Malawi leader suspends Parliament over budget row

Malawian President Bingu wa Mutharika on Friday suspended the opposition-dominated Parliament over its failure to pass the budget.

“I still maintain my decision that the meeting of Parliament will be adjourned on June 20. This is because it has become obvious that the opposition does not want to approve the budget,” Mutharika said in a radio and television broadcast.

He said Malawi is “passing through hard times as the opposition is trying to take over government through the back door”, in reference to the controversial constitutional clause that allows the speaker of Parliament to fire lawmakers who cross the floor, and subsequently force the president out of office.

The opposition has vowed that it will not pass the budget until Speaker Louis Chimango fires the MPs, most of whom joined Mutharika’s minority Democratic Progressive Party (DPP) after he ditched the former ruling United Democratic Front in 2005.

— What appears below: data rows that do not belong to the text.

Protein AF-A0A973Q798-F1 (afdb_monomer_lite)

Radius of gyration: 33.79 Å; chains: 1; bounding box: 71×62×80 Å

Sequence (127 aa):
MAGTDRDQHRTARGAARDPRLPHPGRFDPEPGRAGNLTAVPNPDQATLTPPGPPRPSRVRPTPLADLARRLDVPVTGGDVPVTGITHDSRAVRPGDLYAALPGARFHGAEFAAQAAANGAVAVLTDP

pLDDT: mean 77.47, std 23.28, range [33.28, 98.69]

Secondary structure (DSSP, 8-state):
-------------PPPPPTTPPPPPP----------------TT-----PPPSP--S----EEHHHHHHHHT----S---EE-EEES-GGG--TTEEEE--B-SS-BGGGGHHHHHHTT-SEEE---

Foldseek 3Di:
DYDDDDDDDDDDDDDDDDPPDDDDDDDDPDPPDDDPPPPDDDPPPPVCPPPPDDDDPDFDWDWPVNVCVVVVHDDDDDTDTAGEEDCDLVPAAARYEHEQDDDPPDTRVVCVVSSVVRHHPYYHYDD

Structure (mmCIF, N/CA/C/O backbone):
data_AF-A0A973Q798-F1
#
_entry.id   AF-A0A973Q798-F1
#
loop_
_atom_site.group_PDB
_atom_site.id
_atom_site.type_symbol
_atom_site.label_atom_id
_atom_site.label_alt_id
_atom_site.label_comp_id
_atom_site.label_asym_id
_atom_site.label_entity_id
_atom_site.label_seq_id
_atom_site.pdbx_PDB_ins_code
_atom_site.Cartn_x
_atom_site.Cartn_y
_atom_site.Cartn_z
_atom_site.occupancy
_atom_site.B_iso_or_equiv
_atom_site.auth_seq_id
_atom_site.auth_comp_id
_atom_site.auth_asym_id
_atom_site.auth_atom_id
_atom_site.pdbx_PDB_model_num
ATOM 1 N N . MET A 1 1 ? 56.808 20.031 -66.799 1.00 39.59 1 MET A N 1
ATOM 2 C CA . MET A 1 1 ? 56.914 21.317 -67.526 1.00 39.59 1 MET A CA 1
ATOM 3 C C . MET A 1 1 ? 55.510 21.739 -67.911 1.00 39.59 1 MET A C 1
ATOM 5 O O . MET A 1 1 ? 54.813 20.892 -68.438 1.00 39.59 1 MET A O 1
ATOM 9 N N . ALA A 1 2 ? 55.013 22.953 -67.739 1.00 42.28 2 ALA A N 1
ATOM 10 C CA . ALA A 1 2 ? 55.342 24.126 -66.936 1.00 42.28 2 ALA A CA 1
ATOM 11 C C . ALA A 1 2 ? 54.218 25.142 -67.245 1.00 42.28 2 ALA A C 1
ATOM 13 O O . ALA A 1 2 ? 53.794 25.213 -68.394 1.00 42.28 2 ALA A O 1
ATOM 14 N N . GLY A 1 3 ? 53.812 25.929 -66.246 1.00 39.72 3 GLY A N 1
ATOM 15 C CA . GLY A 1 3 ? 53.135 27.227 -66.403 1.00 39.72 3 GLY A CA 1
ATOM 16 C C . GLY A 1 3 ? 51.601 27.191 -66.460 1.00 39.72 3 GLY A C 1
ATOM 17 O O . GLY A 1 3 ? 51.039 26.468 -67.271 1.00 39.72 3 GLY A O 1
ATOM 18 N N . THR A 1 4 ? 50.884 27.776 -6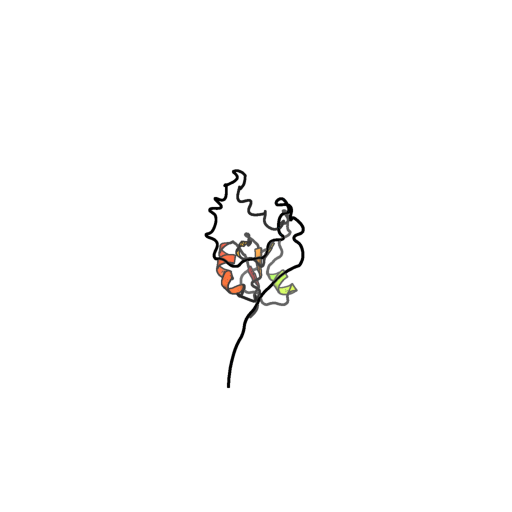5.485 1.00 49.09 4 THR A N 1
ATOM 19 C CA . THR A 1 4 ? 50.458 29.207 -65.397 1.00 49.09 4 THR A CA 1
ATOM 20 C C . THR A 1 4 ? 49.613 29.635 -66.602 1.00 49.09 4 THR A C 1
ATOM 22 O O . THR A 1 4 ? 50.013 29.414 -67.731 1.00 49.09 4 THR A O 1
ATOM 25 N N . ASP A 1 5 ? 48.442 30.251 -66.454 1.00 41.75 5 ASP A N 1
ATOM 26 C CA . ASP A 1 5 ? 48.256 31.512 -65.738 1.00 41.75 5 ASP A CA 1
ATOM 27 C C . ASP A 1 5 ? 46.766 31.824 -65.476 1.00 41.75 5 ASP A C 1
ATOM 29 O O . ASP A 1 5 ? 45.857 31.251 -66.079 1.00 41.75 5 ASP A O 1
ATOM 33 N N . ARG A 1 6 ? 46.568 32.749 -64.542 1.00 43.88 6 ARG A N 1
ATOM 34 C CA . ARG A 1 6 ? 45.341 33.422 -64.119 1.00 43.88 6 ARG A CA 1
ATOM 35 C C . ARG A 1 6 ? 44.661 34.163 -65.277 1.00 43.88 6 ARG A C 1
ATOM 37 O O . ARG A 1 6 ? 45.339 34.637 -66.175 1.00 43.88 6 ARG A O 1
ATOM 44 N N . ASP A 1 7 ? 43.342 34.335 -65.196 1.00 40.19 7 ASP A N 1
ATOM 45 C CA . ASP A 1 7 ? 42.685 35.643 -64.991 1.00 40.19 7 ASP A CA 1
ATOM 46 C C . ASP A 1 7 ? 41.176 35.534 -65.281 1.00 40.19 7 ASP A C 1
ATOM 48 O O . ASP A 1 7 ? 40.748 35.004 -66.298 1.00 40.19 7 ASP A O 1
ATOM 52 N N . GLN A 1 8 ? 40.337 35.777 -64.269 1.00 49.00 8 GLN A N 1
ATOM 53 C CA . GLN A 1 8 ? 39.590 37.031 -64.058 1.00 49.00 8 GLN A CA 1
ATOM 54 C C . GLN A 1 8 ? 38.416 37.211 -65.044 1.00 49.00 8 GLN A C 1
ATOM 56 O O . GLN A 1 8 ? 38.588 37.372 -66.239 1.00 49.00 8 GLN A O 1
ATOM 61 N N . HIS A 1 9 ? 37.177 37.011 -64.586 1.00 33.28 9 HIS A N 1
ATOM 62 C CA . HIS A 1 9 ? 36.290 37.995 -63.932 1.00 33.28 9 HIS A CA 1
ATOM 63 C C . HIS A 1 9 ? 35.525 38.916 -64.902 1.00 33.28 9 HIS A C 1
ATOM 65 O O . HIS A 1 9 ? 36.110 39.520 -65.788 1.00 33.28 9 HIS A O 1
ATOM 71 N N . ARG A 1 10 ? 34.234 39.115 -64.561 1.00 42.94 10 ARG A N 1
ATOM 72 C CA . ARG A 1 10 ? 33.171 39.977 -65.145 1.00 42.94 10 ARG A CA 1
ATOM 73 C C . ARG A 1 10 ? 32.350 39.330 -66.265 1.00 42.94 10 ARG A C 1
ATOM 75 O O . ARG A 1 10 ? 32.892 38.746 -67.178 1.00 42.94 10 ARG A O 1
ATOM 82 N N . THR A 1 11 ? 31.019 39.405 -66.278 1.00 46.91 11 THR A N 1
ATOM 83 C CA . THR A 1 11 ? 30.104 40.369 -65.639 1.00 46.91 11 THR A CA 1
ATOM 84 C C . THR A 1 11 ? 28.689 39.789 -65.671 1.00 46.91 11 THR A C 1
ATOM 86 O O . THR A 1 11 ? 28.208 39.452 -66.747 1.00 46.91 11 THR A O 1
ATOM 89 N N . ALA A 1 12 ? 27.972 39.775 -64.547 1.00 38.88 12 ALA A N 1
ATOM 90 C CA . ALA A 1 12 ? 26.511 39.722 -64.567 1.00 38.88 12 ALA A CA 1
ATOM 91 C C . ALA A 1 12 ? 25.939 40.490 -63.368 1.00 38.88 12 ALA A C 1
ATOM 93 O O . ALA A 1 12 ? 25.812 39.974 -62.266 1.00 38.88 12 ALA A O 1
ATOM 94 N N . ARG A 1 13 ? 25.679 41.773 -63.641 1.00 42.66 13 ARG A N 1
ATOM 95 C CA . ARG A 1 13 ? 24.564 42.607 -63.164 1.00 42.66 13 ARG A CA 1
ATOM 96 C C . ARG A 1 13 ? 24.147 42.447 -61.698 1.00 42.66 13 ARG A C 1
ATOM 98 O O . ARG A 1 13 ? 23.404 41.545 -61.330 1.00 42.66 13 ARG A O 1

“The opposition wants to use section 65 [of the Constitution] to bring down this government and as a tool for revenge and retribution against government members of Parliament who are deemed to have crossed the floor by leaving their parties to join the DPP,” Mutharika said.

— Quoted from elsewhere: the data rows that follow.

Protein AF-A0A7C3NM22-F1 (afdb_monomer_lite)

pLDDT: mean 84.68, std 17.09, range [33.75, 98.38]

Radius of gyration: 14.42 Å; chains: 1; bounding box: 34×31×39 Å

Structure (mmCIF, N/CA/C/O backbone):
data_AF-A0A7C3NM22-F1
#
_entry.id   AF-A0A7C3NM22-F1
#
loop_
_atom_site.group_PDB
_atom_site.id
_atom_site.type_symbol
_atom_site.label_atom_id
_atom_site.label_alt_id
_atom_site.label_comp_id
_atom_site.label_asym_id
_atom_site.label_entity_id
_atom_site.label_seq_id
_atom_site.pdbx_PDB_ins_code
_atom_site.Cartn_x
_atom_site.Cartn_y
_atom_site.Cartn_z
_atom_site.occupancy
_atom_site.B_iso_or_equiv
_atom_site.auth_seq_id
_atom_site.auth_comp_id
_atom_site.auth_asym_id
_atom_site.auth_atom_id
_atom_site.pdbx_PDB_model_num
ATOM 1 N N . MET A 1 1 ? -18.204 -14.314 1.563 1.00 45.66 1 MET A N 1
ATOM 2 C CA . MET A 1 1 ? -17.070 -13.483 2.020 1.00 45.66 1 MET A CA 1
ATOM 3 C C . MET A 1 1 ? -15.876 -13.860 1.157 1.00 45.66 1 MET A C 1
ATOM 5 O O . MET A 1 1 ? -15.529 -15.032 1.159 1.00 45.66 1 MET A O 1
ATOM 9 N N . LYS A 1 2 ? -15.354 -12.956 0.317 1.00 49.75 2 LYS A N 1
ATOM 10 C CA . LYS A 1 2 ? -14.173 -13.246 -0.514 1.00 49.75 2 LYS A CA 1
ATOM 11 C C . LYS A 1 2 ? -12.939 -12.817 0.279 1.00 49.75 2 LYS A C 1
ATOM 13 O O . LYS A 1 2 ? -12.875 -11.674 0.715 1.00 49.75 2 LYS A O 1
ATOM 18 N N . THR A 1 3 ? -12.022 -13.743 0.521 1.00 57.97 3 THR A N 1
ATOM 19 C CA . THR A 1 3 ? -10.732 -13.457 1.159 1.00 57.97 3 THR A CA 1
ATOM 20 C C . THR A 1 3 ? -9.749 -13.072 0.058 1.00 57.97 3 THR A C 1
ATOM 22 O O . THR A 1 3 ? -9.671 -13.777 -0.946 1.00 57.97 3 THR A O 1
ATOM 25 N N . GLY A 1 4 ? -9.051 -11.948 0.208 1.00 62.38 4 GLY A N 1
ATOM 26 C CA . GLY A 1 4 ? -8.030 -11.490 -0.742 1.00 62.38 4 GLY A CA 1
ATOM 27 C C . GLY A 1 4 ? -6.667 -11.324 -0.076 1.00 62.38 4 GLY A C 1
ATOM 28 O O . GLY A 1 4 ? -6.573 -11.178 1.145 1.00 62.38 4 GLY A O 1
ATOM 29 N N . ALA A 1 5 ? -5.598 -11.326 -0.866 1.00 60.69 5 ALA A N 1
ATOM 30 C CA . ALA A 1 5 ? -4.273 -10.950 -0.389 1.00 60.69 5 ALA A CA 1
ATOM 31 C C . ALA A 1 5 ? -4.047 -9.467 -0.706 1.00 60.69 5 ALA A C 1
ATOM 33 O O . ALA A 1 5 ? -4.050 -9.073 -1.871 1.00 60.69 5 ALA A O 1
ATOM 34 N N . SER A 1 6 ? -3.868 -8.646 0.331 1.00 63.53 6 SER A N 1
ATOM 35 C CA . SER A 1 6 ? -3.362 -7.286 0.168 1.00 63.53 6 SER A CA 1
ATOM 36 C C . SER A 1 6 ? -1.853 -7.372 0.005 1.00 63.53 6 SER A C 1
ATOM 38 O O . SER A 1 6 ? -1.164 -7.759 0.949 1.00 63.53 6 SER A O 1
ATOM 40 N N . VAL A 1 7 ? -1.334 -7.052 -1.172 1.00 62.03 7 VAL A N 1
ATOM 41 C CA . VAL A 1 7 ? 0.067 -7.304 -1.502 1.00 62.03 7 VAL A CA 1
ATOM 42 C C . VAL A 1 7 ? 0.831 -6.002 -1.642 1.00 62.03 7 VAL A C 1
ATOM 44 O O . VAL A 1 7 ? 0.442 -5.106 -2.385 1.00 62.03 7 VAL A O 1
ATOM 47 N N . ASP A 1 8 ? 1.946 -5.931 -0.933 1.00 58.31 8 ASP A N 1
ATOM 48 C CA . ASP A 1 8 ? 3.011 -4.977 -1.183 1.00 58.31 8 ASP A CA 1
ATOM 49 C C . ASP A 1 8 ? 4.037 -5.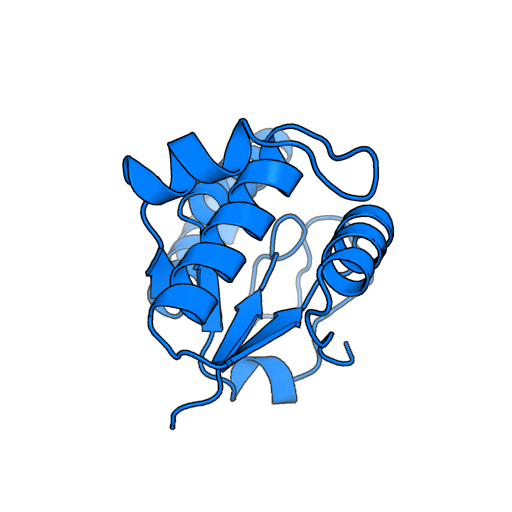645 -2.111 1.00 58.31 8 ASP A C 1
ATOM 51 O O . ASP A 1 8 ? 4.755 -6.575 -1.736 1.00 58.31 8 ASP A O 1
ATOM 55 N N . LEU A 1 9 ? 4.048 -5.188 -3.362 1.00 60.06 9 LEU A N 1
ATOM 56 C CA . LEU A 1 9 ? 4.956 -5.611 -4.426 1.00 60.06 9 LEU A CA 1
ATOM 57 C C . LEU A 1 9 ? 6.031 -4.543 -4.695 1.00 60.06 9 LEU A C 1
ATOM 59 O O . LEU A 1 9 ? 6.608 -4.534 -5.777 1.00 60.06 9 LEU A O 1
ATOM 63 N N . SER A 1 10 ? 6.348 -3.657 -3.742 1.00 49.81 10 SER A N 1
ATOM 64 C CA . SER A 1 10 ? 7.366 -2.600 -3.927 1.00 49.81 10 SER A CA 1
ATOM 65 C C . SER A 1 10 ? 8.763 -3.132 -4.309 1.00 49.81 10 SER A C 1
ATOM 67 O O . SER A 1 10 ? 9.615 -2.383 -4.795 1.00 49.81 10 SER A O 1
ATOM 69 N N . GLY A 1 11 ? 9.005 -4.436 -4.120 1.00 43.97 11 GLY A N 1
ATOM 70 C CA . GLY A 1 11 ? 10.196 -5.167 -4.574 1.00 43.97 11 GLY A CA 1
ATOM 71 C C . GLY A 1 11 ? 9.989 -6.112 -5.770 1.00 43.97 11 GLY A C 1
ATOM 72 O O . GLY A 1 11 ? 10.950 -6.739 -6.205 1.00 43.97 11 GLY A O 1
ATOM 73 N N . TYR A 1 12 ? 8.776 -6.233 -6.321 1.00 49.47 12 TYR A N 1
ATOM 74 C CA . TYR A 1 12 ? 8.405 -7.290 -7.267 1.00 49.47 12 TYR A CA 1
ATOM 75 C C . TYR A 1 12 ? 7.919 -6.775 -8.613 1.00 49.47 12 TYR A C 1
ATOM 77 O O . TYR A 1 12 ? 6.912 -6.080 -8.720 1.00 49.47 12 TYR A O 1
ATOM 85 N N . VAL A 1 13 ? 8.586 -7.242 -9.665 1.00 42.12 13 VAL A N 1
ATOM 86 C CA . VAL A 1 13 ? 8.108 -7.174 -11.044 1.00 42.12 13 VAL A CA 1
ATOM 87 C C . VAL A 1 13 ? 8.387 -8.517 -11.701 1.00 42.12 13 VAL A C 1
ATOM 89 O O . VAL A 1 13 ? 9.516 -8.985 -11.659 1.00 42.12 13 VAL A O 1
ATOM 92 N N . GLY A 1 14 ? 7.361 -9.110 -12.315 1.00 33.75 14 GLY A N 1
ATOM 93 C CA . GLY A 1 14 ? 7.516 -10.221 -13.255 1.00 33.75 14 GLY A CA 1
ATOM 94 C C . GLY A 1 14 ? 7.030 -11.581 -12.747 1.00 33.75 14 GLY A C 1
ATOM 95 O O . GLY A 1 14 ? 7.592 -12.181 -11.837 1.00 33.75 14 GLY A O 1
ATOM 96 N N . CYS A 1 15 ? 6.032 -12.128 -13.449 1.00 35.16 15 CYS A N 1
ATOM 97 C CA . CYS A 1 15 ? 5.613 -13.536 -13.402 1.00 35.16 15 CYS A CA 1
ATOM 98 C C . CYS A 1 15 ? 6.589 -14.446 -14.203 1.00 35.16 15 CYS A C 1
ATOM 100 O O . CYS A 1 15 ? 6.238 -15.551 -14.611 1.00 35.16 15 CYS A O 1
ATOM 102 N N . SER A 1 16 ? 7.813 -13.964 -14.444 1.00 37.75 16 SER A N 1
ATOM 103 C CA . SER A 1 16 ? 8.848 -14.508 -15.330 1.00 37.75 16 SER A CA 1
ATOM 104 C C . SER A 1 16 ? 10.238 -14.363 -14.684 1.00 37.75 16 SER A C 1
ATOM 106 O O . SER A 1 16 ? 11.112 -13.675 -15.193 1.00 37.75 16 SER A O 1
ATOM 108 N N . ARG A 1 17 ? 10.470 -15.040 -13.548 1.00 38.72 17 ARG A N 1
ATOM 109 C CA . ARG A 1 17 ? 11.811 -15.397 -13.011 1.00 38.72 17 ARG A CA 1
ATOM 110 C C . ARG A 1 17 ? 12.876 -14.289 -12.847 1.00 38.72 17 ARG A C 1
ATOM 112 O O . ARG A 1 17 ? 14.016 -14.625 -12.546 1.00 38.72 17 ARG A O 1
ATOM 119 N N . SER A 1 18 ? 12.539 -13.008 -12.966 1.00 39.62 18 SER A N 1
ATOM 120 C CA . SER A 1 18 ? 13.519 -11.916 -12.924 1.00 39.62 18 SER A CA 1
ATOM 121 C C . SER A 1 18 ? 13.066 -10.844 -11.942 1.00 39.62 18 SER A C 1
ATOM 123 O O . SER A 1 18 ? 12.401 -9.883 -12.309 1.00 39.62 18 SER A O 1
ATOM 125 N N . SER A 1 19 ? 13.410 -11.033 -10.669 1.00 43.06 19 SER A N 1
ATOM 126 C CA . SER A 1 19 ? 13.201 -10.020 -9.641 1.00 43.06 19 SER A CA 1
ATOM 127 C C . SER A 1 19 ? 14.106 -8.820 -9.899 1.00 43.06 19 SER A C 1
ATOM 129 O O . SER A 1 19 ? 15.277 -8.942 -10.269 1.00 43.06 19 SER A O 1
ATOM 131 N N . ILE A 1 20 ? 13.569 -7.631 -9.661 1.00 47.91 20 ILE A N 1
ATOM 132 C CA . ILE A 1 20 ? 14.308 -6.382 -9.760 1.00 47.91 20 ILE A CA 1
ATOM 133 C C . ILE A 1 20 ? 15.186 -6.233 -8.507 1.00 47.91 20 ILE A C 1
ATOM 135 O O . ILE A 1 20 ? 14.791 -5.640 -7.507 1.00 47.91 20 ILE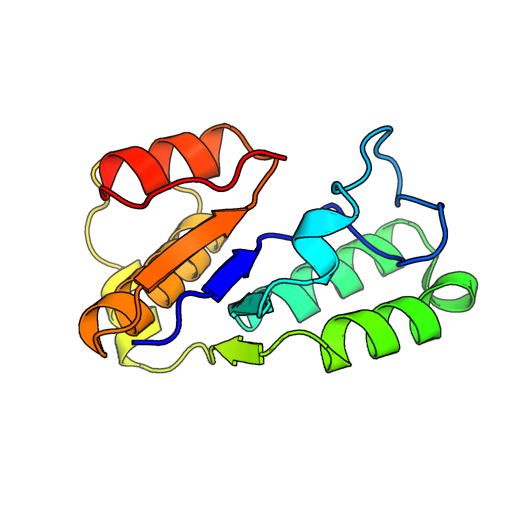 A O 1
ATOM 139 N N . GLY A 1 21 ? 16.395 -6.797 -8.560 1.00 49.97 21 GLY A N 1
ATOM 140 C CA . GLY A 1 21 ? 17.442 -6.588 -7.552 1.00 49.97 21 GLY A CA 1
ATOM 141 C C . GLY A 1 21 ? 17.197 -7.228 -6.178 1.00 49.97 21 GLY A C 1
ATOM 142 O O . GLY A 1 21 ? 17.806 -6.785 -5.207 1.00 49.97 21 GLY A O 1
ATOM 143 N N . GLU A 1 22 ? 16.332 -8.240 -6.083 1.00 51.81 22 GLU A N 1
ATOM 144 C CA . GLU A 1 22 ? 16.060 -8.978 -4.845 1.00 51.81 22 GLU A CA 1
ATOM 145 C C . GLU A 1 22 ? 16.019 -10.492 -5.123 1.00 51.81 22 GLU A C 1
ATOM 147 O O . GLU A 1 22 ? 15.258 -10.937 -5.973 1.00 51.81 22 GLU A O 1
ATOM 152 N N . ASP A 1 23 ? 16.815 -11.298 -4.411 1.00 57.53 23 ASP A N 1
ATOM 153 C CA . ASP A 1 23 ? 16.934 -12.764 -4.608 1.00 57.53 23 ASP A CA 1
ATOM 154 C C . ASP A 1 23 ? 15.713 -13.569 -4.108 1.00 57.53 23 ASP A C 1
ATOM 156 O O . ASP A 1 23 ? 15.786 -14.778 -3.875 1.00 57.53 23 ASP A O 1
ATOM 160 N N . ARG A 1 24 ? 14.574 -12.909 -3.892 1.00 65.69 24 ARG A N 1
ATOM 161 C CA . ARG A 1 24 ? 13.345 -13.538 -3.400 1.00 65.69 24 ARG A CA 1
ATOM 162 C C . ARG A 1 24 ? 12.283 -13.497 -4.487 1.00 65.69 24 ARG A C 1
ATOM 164 O O . ARG A 1 24 ? 12.223 -12.552 -5.268 1.00 65.69 24 ARG A O 1
ATOM 171 N N . PHE A 1 25 ? 11.475 -14.551 -4.535 1.00 70.75 25 PHE A N 1
ATOM 172 C CA . PHE A 1 25 ? 10.371 -14.729 -5.474 1.00 70.75 25 PHE A CA 1
ATOM 173 C C . PHE A 1 25 ? 9.118 -15.102 -4.686 1.00 70.75 25 PHE A C 1
ATOM 175 O O . PHE A 1 25 ? 9.226 -15.951 -3.796 1.00 70.75 25 PHE A O 1
ATOM 182 N N . PRO A 1 26 ? 7.937 -14.539 -5.002 1.00 77.75 26 PRO A N 1
ATOM 183 C CA . PRO A 1 26 ? 6.724 -14.908 -4.302 1.00 77.75 26 PRO A CA 1
ATOM 184 C C . PRO A 1 26 ? 6.352 -16.345 -4.676 1.00 77.75 26 PRO A C 1
ATOM 186 O O . PRO A 1 26 ? 6.517 -16.738 -5.839 1.00 77.75 26 PRO A O 1
ATOM 189 N N . PRO A 1 27 ? 5.843 -17.139 -3.722 1.00 83.81 27 PRO A N 1
ATOM 190 C CA . PRO A 1 27 ? 5.443 -18.509 -3.992 1.00 83.81 27 PRO A CA 1
ATOM 191 C C . PRO A 1 27 ? 4.318 -18.532 -5.027 1.00 83.81 27 PRO A C 1
ATOM 193 O O . PRO A 1 27 ? 3.459 -17.652 -5.043 1.00 83.81 27 PRO A O 1
ATOM 196 N N . GLU A 1 28 ? 4.272 -19.579 -5.856 1.00 84.31 28 GLU A N 1
ATOM 197 C CA . GLU A 1 28 ? 3.284 -19.685 -6.942 1.00 84.31 28 GLU A CA 1
ATOM 198 C C . GLU A 1 28 ? 1.837 -19.547 -6.448 1.00 84.31 28 GLU A C 1
ATOM 200 O O . GLU A 1 28 ? 0.994 -18.944 -7.110 1.00 84.31 28 GLU A O 1
ATOM 205 N N . LYS A 1 29 ? 1.577 -20.045 -5.235 1.00 86.81 29 LYS A N 1
ATOM 206 C CA . LYS A 1 29 ? 0.278 -19.966 -4.563 1.00 86.81 29 LYS A CA 1
ATOM 207 C C . LYS A 1 29 ? -0.223 -18.533 -4.399 1.00 86.81 29 LYS A C 1
ATOM 209 O O . LYS A 1 29 ? -1.420 -18.320 -4.534 1.00 86.81 29 LYS A O 1
ATOM 214 N N . LEU A 1 30 ? 0.664 -17.552 -4.190 1.00 85.12 30 LEU A N 1
ATOM 215 C CA . LEU A 1 30 ? 0.257 -16.149 -4.086 1.00 85.12 30 LEU A CA 1
ATOM 216 C C . LEU A 1 30 ? -0.434 -15.689 -5.375 1.00 85.12 30 LEU A C 1
ATOM 218 O O . LEU A 1 30 ? -1.447 -15.004 -5.321 1.00 85.12 30 LEU A O 1
ATOM 222 N N . TRP A 1 31 ? 0.067 -16.105 -6.539 1.00 85.44 31 TRP A N 1
ATOM 223 C CA . TRP A 1 31 ? -0.486 -15.704 -7.836 1.00 85.44 31 TRP A CA 1
ATOM 224 C C . TRP A 1 31 ? -1.857 -16.315 -8.146 1.00 85.44 31 TRP A C 1
ATOM 226 O O . TRP A 1 31 ? -2.487 -15.901 -9.122 1.00 85.44 31 TRP A O 1
ATOM 236 N N . GLN A 1 32 ? -2.294 -17.291 -7.346 1.00 87.75 32 GLN A N 1
ATOM 237 C CA . GLN A 1 32 ? -3.620 -17.908 -7.416 1.00 87.75 32 GLN A CA 1
ATOM 238 C C . GLN A 1 32 ? -4.643 -17.168 -6.537 1.00 87.75 32 GLN A C 1
ATOM 240 O O . GLN A 1 32 ? -5.846 -17.377 -6.690 1.00 87.75 32 GLN A O 1
ATOM 245 N N . GLU A 1 33 ? -4.183 -16.293 -5.639 1.00 86.56 33 GLU A N 1
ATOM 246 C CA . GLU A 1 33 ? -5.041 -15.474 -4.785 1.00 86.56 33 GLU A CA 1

Mutharika, who came into office in April 2004, has questioned the 2007 Supreme Court ruling that allowed the expulsion of defecting lawmakers, saying the judges “ignored the fact that the MPs are free to move from one party to another”.

He said the defecting MPs had “exercised their freedom of choice and association” by joining his minority party.

The budget, which was to come into effect on July 1, includes $50-million set aside for the country’s fourth multiparty general elections set for May next year.

The president said that the 193-member Parliament could reconvene “if there is reasonable guarantee by the opposition that they will adopt the national budget within a specific agreed period”.

Mutharika, who has been at loggerheads with ex-president Bakili Muluzi (1994-2004) after he ditched the former ruling party, recently accused his predecessor and an ex-army chief of involvement in a plot to oust him from power.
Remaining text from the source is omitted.